Lou Ford (Casey Af fleck), the soft-spoken deputy sheriff in the lazy West Texas burg Central City in the early 1950s, doesn’t carry a gun. But he doesn’t need one, what with his lethal fists.
Early in Brit director Michael Winterbottom’s “The Killer Inside Me,” Lou uses his hands to turn pretty hooker Joyce (Jessica Alba) into a bloody — and very dead — mess.
Sheriff Bob Maples (Tom Bower) had sent Ford to run Joyce out of town because millionaire Chester Conway (Ned Beatty), who seems to own most of Central City, wants the whore out of his son Elmer’s life. (His son is played by Jay R. Ferguson.)
Joyce stands her ground. She calls Lou a “copper” and slaps him around a bit. He returns the favor, using his belt to whip her before they eventually have wild sex. Thus starts a passionate affair, with Lou nightly driving to the shack Joyce inhabits on the outskirts of town for her complimentary favors. Until he kills her, that is, and frames the naive Elmer.

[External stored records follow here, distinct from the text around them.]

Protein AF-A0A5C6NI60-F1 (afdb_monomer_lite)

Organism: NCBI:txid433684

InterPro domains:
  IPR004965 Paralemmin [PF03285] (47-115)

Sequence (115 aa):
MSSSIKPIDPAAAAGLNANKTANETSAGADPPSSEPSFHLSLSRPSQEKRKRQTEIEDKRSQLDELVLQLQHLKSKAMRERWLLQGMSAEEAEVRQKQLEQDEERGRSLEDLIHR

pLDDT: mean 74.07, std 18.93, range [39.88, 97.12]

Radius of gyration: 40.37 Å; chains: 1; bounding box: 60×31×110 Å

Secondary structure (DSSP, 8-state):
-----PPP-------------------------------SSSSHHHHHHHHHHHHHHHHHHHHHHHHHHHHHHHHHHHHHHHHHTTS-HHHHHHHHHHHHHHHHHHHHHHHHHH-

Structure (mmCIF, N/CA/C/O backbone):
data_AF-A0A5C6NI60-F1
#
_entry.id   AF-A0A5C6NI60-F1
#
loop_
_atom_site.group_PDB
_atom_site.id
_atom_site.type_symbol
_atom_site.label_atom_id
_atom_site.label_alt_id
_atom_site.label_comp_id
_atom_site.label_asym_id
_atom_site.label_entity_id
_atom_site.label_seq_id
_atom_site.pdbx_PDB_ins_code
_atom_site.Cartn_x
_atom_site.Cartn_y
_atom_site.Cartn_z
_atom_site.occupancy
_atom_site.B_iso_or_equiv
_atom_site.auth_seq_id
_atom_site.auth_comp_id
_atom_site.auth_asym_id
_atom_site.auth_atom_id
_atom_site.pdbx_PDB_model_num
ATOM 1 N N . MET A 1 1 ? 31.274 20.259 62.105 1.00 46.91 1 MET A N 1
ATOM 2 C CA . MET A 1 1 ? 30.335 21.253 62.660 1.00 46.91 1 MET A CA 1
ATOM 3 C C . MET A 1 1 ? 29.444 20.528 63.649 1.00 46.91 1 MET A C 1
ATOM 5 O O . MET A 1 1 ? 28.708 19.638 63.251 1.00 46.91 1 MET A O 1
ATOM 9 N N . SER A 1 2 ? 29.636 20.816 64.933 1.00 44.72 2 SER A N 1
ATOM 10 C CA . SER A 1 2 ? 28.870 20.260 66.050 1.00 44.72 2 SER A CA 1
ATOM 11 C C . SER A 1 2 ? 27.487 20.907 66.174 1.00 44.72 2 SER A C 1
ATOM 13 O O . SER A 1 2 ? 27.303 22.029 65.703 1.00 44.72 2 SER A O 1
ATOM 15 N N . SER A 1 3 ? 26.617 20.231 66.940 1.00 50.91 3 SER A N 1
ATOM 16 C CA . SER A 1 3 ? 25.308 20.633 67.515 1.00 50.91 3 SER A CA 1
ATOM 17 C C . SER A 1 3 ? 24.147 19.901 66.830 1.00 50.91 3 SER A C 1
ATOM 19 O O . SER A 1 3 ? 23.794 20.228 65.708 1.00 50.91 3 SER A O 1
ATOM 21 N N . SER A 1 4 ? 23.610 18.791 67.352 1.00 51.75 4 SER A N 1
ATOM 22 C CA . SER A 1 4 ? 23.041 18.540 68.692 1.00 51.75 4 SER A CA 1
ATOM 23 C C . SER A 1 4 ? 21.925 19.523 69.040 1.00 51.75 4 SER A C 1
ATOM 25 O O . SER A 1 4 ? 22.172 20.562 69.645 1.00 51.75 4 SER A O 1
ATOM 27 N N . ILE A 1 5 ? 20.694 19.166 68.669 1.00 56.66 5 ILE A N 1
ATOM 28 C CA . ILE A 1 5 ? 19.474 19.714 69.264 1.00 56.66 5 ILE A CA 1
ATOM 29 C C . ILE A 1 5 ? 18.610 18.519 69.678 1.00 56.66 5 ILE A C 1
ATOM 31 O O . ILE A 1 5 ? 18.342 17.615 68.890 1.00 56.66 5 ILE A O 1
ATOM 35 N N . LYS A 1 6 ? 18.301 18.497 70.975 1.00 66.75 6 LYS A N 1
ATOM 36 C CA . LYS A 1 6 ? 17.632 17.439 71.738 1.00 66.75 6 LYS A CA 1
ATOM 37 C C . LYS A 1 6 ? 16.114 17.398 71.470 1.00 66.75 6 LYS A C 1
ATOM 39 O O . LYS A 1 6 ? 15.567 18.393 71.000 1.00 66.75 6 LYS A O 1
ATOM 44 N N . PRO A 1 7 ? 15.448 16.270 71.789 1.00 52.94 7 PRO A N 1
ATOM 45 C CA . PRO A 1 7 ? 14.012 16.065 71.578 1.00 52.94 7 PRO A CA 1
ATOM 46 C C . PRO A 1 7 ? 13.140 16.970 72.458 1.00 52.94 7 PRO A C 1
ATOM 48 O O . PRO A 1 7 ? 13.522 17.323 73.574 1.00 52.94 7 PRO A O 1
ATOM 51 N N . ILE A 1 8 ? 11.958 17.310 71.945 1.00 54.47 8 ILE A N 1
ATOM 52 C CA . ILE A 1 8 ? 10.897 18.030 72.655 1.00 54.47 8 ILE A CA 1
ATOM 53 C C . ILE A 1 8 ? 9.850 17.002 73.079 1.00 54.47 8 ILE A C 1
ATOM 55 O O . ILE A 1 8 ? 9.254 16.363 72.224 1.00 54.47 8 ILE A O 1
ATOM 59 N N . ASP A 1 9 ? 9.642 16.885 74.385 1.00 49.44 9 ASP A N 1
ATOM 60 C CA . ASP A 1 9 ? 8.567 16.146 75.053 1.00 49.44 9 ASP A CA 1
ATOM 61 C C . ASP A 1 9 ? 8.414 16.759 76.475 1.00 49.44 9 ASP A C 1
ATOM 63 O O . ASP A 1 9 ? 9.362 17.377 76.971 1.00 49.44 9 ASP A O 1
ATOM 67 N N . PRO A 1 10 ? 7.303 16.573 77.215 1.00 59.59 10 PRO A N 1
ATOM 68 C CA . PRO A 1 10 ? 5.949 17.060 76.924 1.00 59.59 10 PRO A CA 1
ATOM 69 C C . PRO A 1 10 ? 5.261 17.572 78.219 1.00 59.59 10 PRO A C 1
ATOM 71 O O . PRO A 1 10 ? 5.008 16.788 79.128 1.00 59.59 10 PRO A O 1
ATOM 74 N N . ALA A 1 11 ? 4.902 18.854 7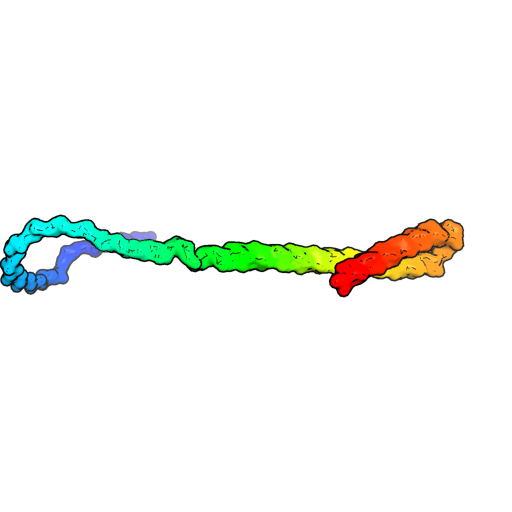8.361 1.00 43.88 11 ALA A N 1
ATOM 75 C CA . ALA A 1 11 ? 4.123 19.288 79.536 1.00 43.88 11 ALA A CA 1
ATOM 76 C C . ALA A 1 11 ? 3.521 20.687 79.375 1.00 43.88 11 ALA A C 1
ATOM 78 O O . ALA A 1 11 ? 4.244 21.669 79.505 1.00 43.88 11 ALA A O 1
ATOM 79 N N . ALA A 1 12 ? 2.207 20.768 79.146 1.00 49.50 12 ALA A N 1
ATOM 80 C CA . ALA A 1 12 ? 1.296 21.750 79.756 1.00 49.50 12 ALA A CA 1
ATOM 81 C C . ALA A 1 12 ? -0.007 21.840 78.953 1.00 49.50 12 ALA A C 1
ATOM 83 O O . ALA A 1 12 ? -0.060 22.507 77.928 1.00 49.50 12 ALA A O 1
ATOM 84 N N . ALA A 1 13 ? -1.067 21.215 79.458 1.00 51.91 13 ALA A N 1
ATOM 85 C CA . ALA A 1 13 ? -2.393 21.830 79.526 1.00 51.91 13 ALA A CA 1
ATOM 86 C C . ALA A 1 13 ? -3.313 20.886 80.301 1.00 51.91 13 ALA A C 1
ATOM 88 O O . ALA A 1 13 ? -3.950 19.989 79.754 1.00 51.91 13 ALA A O 1
ATOM 89 N N . ALA A 1 14 ? -3.348 21.097 81.614 1.00 48.78 14 ALA A N 1
ATOM 90 C CA . ALA A 1 14 ? -4.462 20.680 82.437 1.00 48.78 14 ALA A CA 1
ATOM 91 C C . ALA A 1 14 ? -5.743 21.338 81.904 1.00 48.78 14 ALA A C 1
ATOM 93 O O . ALA A 1 14 ? -5.794 22.551 81.711 1.00 48.78 14 ALA A O 1
ATOM 94 N N . GLY A 1 15 ? -6.774 20.532 81.689 1.00 50.31 15 GLY A N 1
ATOM 95 C CA . GLY A 1 15 ? -8.096 20.985 81.284 1.00 50.31 15 GLY A CA 1
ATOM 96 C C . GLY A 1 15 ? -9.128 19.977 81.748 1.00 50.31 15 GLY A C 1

Who would have thought Lou a psychopath? He has a respectable girlfriend, schoolteacher Amy (Kate Hudson), who has every reason to believe Lou will marry her. And he listens to opera and reads Freud.
Even when the district attorney (Simon Baker) and a local union leader (Elias Koteas) begin to doubt Lou’s story, the deputy keeps his cool.
“The Killer Inside Me” is based on Jim Thompson’s pulp novel of the same name. (A 1976 screen version was little seen.) Stanley Kubrick, whose brutal “A Clockwork Orange” is about another psycho, called the 1952 novel “probably the most chilling and believable first-person story of a criminally warped mind I have ever encountered.” High praise indeed.
Raspy-voiced Affleck turns in an amazingly controlled performance as a natural-born killer, with strong backup from the supporting cast.
The period detail is convincing (great old cars!) and the musical soundtrack, from opera to country swing, adds to the seedy charm of this disturbing but very watchable noir.